**Work item**
In the entries that follow, the line with "ATOM 11 C C" opens the range and the line with "ATOM 21 C CA" closes it; repeat that range exactly, both lines included.

**Listed records**

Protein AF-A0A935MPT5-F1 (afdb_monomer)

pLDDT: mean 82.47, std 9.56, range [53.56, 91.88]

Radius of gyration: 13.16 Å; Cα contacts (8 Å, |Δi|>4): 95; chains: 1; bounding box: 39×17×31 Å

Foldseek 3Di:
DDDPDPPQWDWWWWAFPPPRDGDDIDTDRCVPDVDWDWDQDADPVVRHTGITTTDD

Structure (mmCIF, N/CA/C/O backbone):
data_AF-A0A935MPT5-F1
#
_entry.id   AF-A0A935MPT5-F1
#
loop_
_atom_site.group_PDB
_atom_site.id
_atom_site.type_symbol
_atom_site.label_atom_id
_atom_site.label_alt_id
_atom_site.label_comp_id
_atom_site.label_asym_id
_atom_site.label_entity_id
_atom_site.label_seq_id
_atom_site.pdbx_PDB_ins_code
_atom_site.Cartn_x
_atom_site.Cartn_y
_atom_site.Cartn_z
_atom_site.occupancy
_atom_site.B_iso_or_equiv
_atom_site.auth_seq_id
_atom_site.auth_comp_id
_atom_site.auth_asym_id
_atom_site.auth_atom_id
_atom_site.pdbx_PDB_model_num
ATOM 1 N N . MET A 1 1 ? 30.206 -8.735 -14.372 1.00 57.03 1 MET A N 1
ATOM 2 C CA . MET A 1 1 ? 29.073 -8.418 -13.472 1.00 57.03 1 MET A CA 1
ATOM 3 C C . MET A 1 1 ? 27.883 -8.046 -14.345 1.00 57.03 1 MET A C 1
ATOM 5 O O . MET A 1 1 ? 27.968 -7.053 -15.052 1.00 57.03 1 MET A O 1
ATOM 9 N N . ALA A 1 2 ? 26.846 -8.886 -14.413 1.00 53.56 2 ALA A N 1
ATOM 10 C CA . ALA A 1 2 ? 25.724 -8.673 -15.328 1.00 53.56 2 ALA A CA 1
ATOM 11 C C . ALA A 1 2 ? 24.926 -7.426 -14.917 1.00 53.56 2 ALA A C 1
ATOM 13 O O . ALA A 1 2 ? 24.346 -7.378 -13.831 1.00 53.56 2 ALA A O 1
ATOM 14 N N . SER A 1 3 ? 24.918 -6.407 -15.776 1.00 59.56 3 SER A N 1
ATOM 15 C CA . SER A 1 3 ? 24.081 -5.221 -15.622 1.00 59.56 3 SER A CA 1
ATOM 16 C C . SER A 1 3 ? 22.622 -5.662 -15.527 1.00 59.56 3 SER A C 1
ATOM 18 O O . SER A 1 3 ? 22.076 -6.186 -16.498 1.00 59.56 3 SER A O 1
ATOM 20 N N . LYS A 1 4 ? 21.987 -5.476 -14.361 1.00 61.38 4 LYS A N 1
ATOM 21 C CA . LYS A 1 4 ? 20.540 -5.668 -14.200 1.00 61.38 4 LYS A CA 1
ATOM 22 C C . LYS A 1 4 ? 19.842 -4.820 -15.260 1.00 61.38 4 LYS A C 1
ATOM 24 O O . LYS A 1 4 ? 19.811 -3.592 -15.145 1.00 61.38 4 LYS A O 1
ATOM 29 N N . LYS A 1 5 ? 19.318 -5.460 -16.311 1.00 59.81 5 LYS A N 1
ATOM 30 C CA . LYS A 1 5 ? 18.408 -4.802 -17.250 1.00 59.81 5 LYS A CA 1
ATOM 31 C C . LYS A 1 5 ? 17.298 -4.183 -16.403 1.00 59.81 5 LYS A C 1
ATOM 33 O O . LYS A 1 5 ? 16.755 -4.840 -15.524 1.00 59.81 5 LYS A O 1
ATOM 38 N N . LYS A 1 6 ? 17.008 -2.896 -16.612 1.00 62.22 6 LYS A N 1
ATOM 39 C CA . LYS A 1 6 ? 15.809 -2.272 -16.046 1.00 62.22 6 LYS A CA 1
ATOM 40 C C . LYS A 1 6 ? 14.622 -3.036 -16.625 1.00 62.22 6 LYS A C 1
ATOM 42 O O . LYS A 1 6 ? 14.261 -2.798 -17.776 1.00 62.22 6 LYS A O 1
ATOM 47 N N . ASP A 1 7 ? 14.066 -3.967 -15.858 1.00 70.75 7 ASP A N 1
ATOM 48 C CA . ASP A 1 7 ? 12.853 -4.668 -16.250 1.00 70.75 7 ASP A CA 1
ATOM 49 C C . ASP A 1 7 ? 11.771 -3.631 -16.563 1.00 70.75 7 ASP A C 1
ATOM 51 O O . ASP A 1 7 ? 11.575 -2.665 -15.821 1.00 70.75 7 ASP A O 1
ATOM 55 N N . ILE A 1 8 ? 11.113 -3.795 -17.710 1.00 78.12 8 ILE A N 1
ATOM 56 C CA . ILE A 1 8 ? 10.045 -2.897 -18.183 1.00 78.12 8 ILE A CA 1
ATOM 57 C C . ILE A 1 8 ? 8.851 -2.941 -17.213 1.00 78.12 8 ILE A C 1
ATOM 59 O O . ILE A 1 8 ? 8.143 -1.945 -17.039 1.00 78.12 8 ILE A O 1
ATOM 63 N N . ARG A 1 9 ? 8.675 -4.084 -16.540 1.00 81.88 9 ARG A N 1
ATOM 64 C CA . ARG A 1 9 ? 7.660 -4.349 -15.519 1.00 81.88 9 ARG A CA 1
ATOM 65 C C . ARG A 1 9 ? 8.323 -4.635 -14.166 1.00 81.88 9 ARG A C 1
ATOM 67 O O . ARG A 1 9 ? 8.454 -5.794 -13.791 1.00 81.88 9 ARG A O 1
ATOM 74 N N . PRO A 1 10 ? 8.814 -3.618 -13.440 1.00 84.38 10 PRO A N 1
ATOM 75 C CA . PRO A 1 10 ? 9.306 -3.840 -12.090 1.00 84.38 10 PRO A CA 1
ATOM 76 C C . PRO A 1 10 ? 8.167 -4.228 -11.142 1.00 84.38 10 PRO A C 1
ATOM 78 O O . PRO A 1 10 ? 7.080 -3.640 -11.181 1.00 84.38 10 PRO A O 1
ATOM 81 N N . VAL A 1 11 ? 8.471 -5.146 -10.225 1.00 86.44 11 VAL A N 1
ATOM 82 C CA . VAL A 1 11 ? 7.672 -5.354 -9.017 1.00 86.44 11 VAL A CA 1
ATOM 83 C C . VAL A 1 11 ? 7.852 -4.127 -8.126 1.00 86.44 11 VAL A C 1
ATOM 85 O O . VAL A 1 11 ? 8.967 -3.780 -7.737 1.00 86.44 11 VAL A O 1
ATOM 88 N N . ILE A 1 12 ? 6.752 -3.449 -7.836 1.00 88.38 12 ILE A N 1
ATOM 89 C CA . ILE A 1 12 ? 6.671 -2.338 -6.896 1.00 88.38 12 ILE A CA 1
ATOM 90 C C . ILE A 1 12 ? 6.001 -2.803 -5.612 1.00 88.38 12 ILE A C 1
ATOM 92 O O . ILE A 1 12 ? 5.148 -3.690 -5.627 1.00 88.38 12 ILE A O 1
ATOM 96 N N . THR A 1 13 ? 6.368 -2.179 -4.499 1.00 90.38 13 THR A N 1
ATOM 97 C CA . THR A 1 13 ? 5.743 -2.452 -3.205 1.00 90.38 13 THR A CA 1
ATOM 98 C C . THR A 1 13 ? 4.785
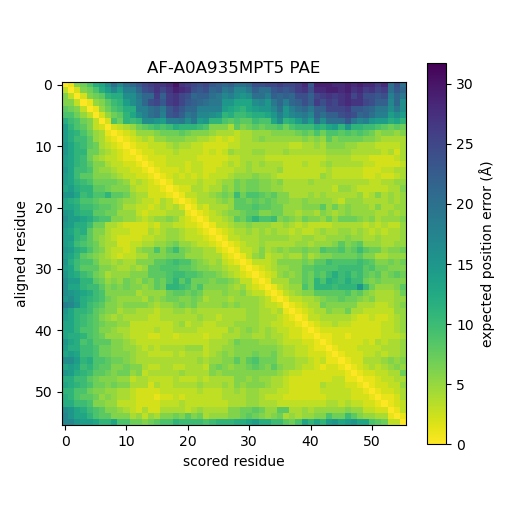 -1.316 -2.876 1.00 90.38 13 THR A C 1
ATOM 100 O O . THR A 1 13 ? 5.105 -0.147 -3.075 1.00 90.38 13 THR A O 1
ATOM 103 N N . LEU A 1 14 ? 3.602 -1.631 -
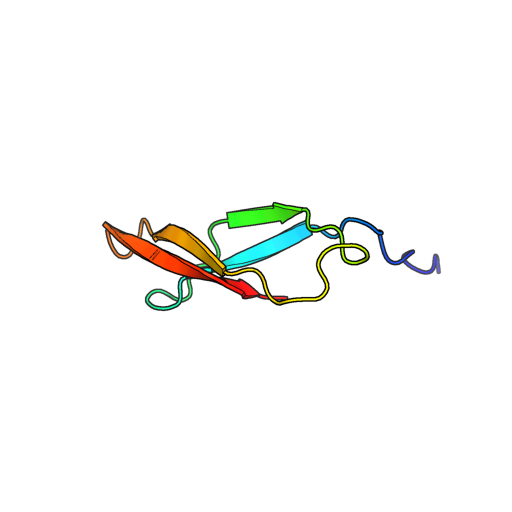2.367 1.00 90.81 14 LEU A N 1
ATOM 104 C CA . LEU A 1 14 ? 2.646 -0.646 -1.887 1.00 90.81 14 LEU A CA 1
ATOM 105 C C . LEU A 1 14 ? 2.706 -0.596 -0.363 1.00 90.81 14 LEU A C 1
ATOM 107 O O . LEU A 1 14 ? 2.649 -1.618 0.327 1.00 90.81 14 LEU A O 1
ATOM 111 N N . GLN A 1 15 ? 2.797 0.620 0.151 1.00 90.62 15 GLN A N 1
ATOM 112 C CA . GLN A 1 15 ? 2.888 0.925 1.564 1.00 90.62 15 GLN A CA 1
ATOM 113 C C . GLN A 1 15 ? 1.620 1.644 2.013 1.00 90.62 15 GLN A C 1
ATOM 115 O O . GLN A 1 15 ? 1.218 2.634 1.405 1.00 90.62 15 GLN A O 1
ATOM 120 N N . CYS A 1 16 ? 1.010 1.188 3.102 1.00 90.19 16 CYS A N 1
ATOM 121 C CA . CYS A 1 16 ? -0.104 1.907 3.713 1.00 90.19 16 CYS A CA 1
ATOM 122 C C . CYS A 1 16 ? 0.346 3.272 4.256 1.00 90.19 16 CYS A C 1
ATOM 124 O O . CYS A 1 16 ? 1.388 3.365 4.907 1.00 90.19 16 CYS A O 1
ATOM 126 N N . ASN A 1 17 ? -0.456 4.317 4.046 1.00 88.44 17 ASN A N 1
ATOM 127 C CA . ASN A 1 17 ? -0.152 5.658 4.548 1.00 88.44 17 ASN A CA 1
ATOM 128 C C . ASN A 1 17 ? -0.180 5.743 6.092 1.00 88.44 17 ASN A C 1
ATOM 130 O O . ASN A 1 17 ? 0.691 6.366 6.690 1.00 88.44 17 ASN A O 1
ATOM 134 N N . ASP A 1 18 ? -1.120 5.043 6.736 1.00 86.00 18 ASP A N 1
ATOM 135 C CA . ASP A 1 18 ? -1.319 5.097 8.193 1.00 86.00 18 ASP A CA 1
ATOM 136 C C . ASP A 1 18 ? -0.326 4.200 8.952 1.00 86.00 18 ASP A C 1
ATOM 138 O O . ASP A 1 18 ? 0.435 4.655 9.802 1.00 86.00 18 ASP A O 1
ATOM 142 N N . CYS A 1 19 ? -0.330 2.897 8.638 1.00 86.25 19 CYS A N 1
ATOM 143 C CA . CYS A 1 19 ? 0.445 1.878 9.357 1.00 86.25 19 CYS A CA 1
ATOM 144 C C . CYS A 1 19 ? 1.899 1.759 8.854 1.00 86.25 19 CYS A C 1
ATOM 146 O O . CYS A 1 19 ? 2.694 1.059 9.474 1.00 86.25 19 CYS A O 1
ATOM 148 N N . LYS A 1 20 ? 2.248 2.392 7.718 1.00 83.75 20 LYS A N 1
ATOM 149 C CA . LYS A 1 20 ? 3.525 2.219 6.985 1.00 83.75 20 LYS A CA 1
ATOM 150 C
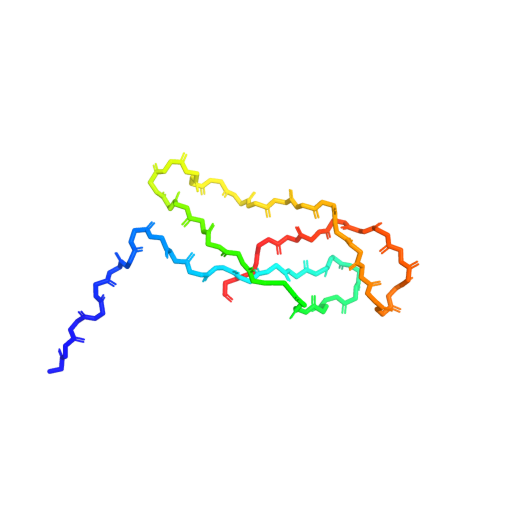 C . LYS A 1 20 ? 3.874 0.767 6.629 1.00 83.75 20 LYS A C 1
ATOM 152 O O . LYS A 1 20 ? 4.985 0.486 6.187 1.00 83.75 20 LYS A O 1
ATOM 157 N N . GLU A 1 21 ? 2.907 -0.130 6.764 1.00 84.69 21 GLU A N 1
ATOM 158 C CA . GLU A 1 21 ? 3.054 -1.549 6.490 1.00 84.69 21 GLU A CA 1
ATOM 159 C C . GLU A 1 21 ? 3.134 -1.796 4.980 1.00 84.69 21 GLU A C 1
ATOM 161 O O . GLU A 1 21 ? 2.382 -1.201 4.196 1.00 84.69 21 GLU A O 1
ATOM 166 N N . ARG A 1 22 ? 4.053 -2.675 4.578 1.00 85.38 22 ARG A N 1
ATOM 167 C CA . ARG A 1 22 ? 4.341 -3.011 3.178 1.00 85.38 22 ARG A CA 1
ATOM 168 C C . ARG A 1 22 ? 3.783 -4.395 2.862 1.00 85.38 22 ARG A C 1
ATOM 170 O O . ARG A 1 22 ? 4.520 -5.368 2.790 1.00 85.38 22 ARG A O 1
ATOM 177 N N . ASN A 1 23 ? 2.466 -4.476 2.702 1.00 83.38 23 ASN A N 1
ATOM 178 C CA . ASN A 1 23 ? 1.765 -5.760 2.570 1.00 83.38 23 ASN A CA 1
ATOM 179 C C . ASN A 1 23 ? 1.480 -6.192 1.132 1.00 83.38 23 ASN A C 1
ATOM 181 O O . ASN A 1 23 ? 1.029 -7.312 0.914 1.00 83.38 23 ASN A O 1
ATOM 185 N N . TYR A 1 24 ? 1.663 -5.306 0.155 1.00 86.88 24 TYR A N 1
ATOM 186 C CA . TYR A 1 24 ? 1.259 -5.583 -1.217 1.00 86.88 24 TYR A CA 1
ATOM 187 C C . TYR A 1 24 ? 2.411 -5.341 -2.171 1.00 86.88 24 TYR A C 1
ATOM 189 O O . TYR A 1 24 ? 3.091 -4.322 -2.088 1.00 86.88 24 TYR A O 1
ATOM 197 N N . THR A 1 25 ? 2.576 -6.255 -3.115 1.00 89.12 25 THR A N 1
ATOM 198 C CA . THR A 1 25 ? 3.459 -6.098 -4.262 1.00 89.12 25 THR A CA 1
ATOM 199 C C . THR A 1 25 ? 2.626 -6.187 -5.531 1.00 89.12 25 THR A C 1
ATOM 201 O O . THR A 1 25 ? 1.703 -6.993 -5.635 1.00 89.12 25 THR A O 1
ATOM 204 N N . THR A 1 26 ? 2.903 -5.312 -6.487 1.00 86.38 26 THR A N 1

**Result of the task**
ATOM 11 C C . ALA A 1 2 ? 24.926 -7.426 -14.917 1.00 53.56 2 ALA A C 1
ATOM 13 O O . ALA A 1 2 ? 24.346 -7.378 -13.831 1.00 53.56 2 ALA A O 1
ATOM 14 N N . SER A 1 3 ? 24.918 -6.407 -15.776 1.00 59.56 3 SER A N 1
ATOM 15 C CA . SER A 1 3 ? 24.081 -5.221 -15.622 1.00 59.56 3 SER A CA 1
ATOM 16 C C . SER A 1 3 ? 22.622 -5.662 -15.527 1.00 59.56 3 SER A C 1
ATOM 18 O O . SER A 1 3 ? 22.076 -6.186 -16.498 1.00 59.56 3 SER A O 1
ATOM 20 N N . LYS A 1 4 ? 21.987 -5.476 -14.361 1.00 61.38 4 LYS A N 1
ATOM 21 C CA . LYS A 1 4 ? 20.540 -5.668 -14.200 1.00 61.38 4 LYS A CA 1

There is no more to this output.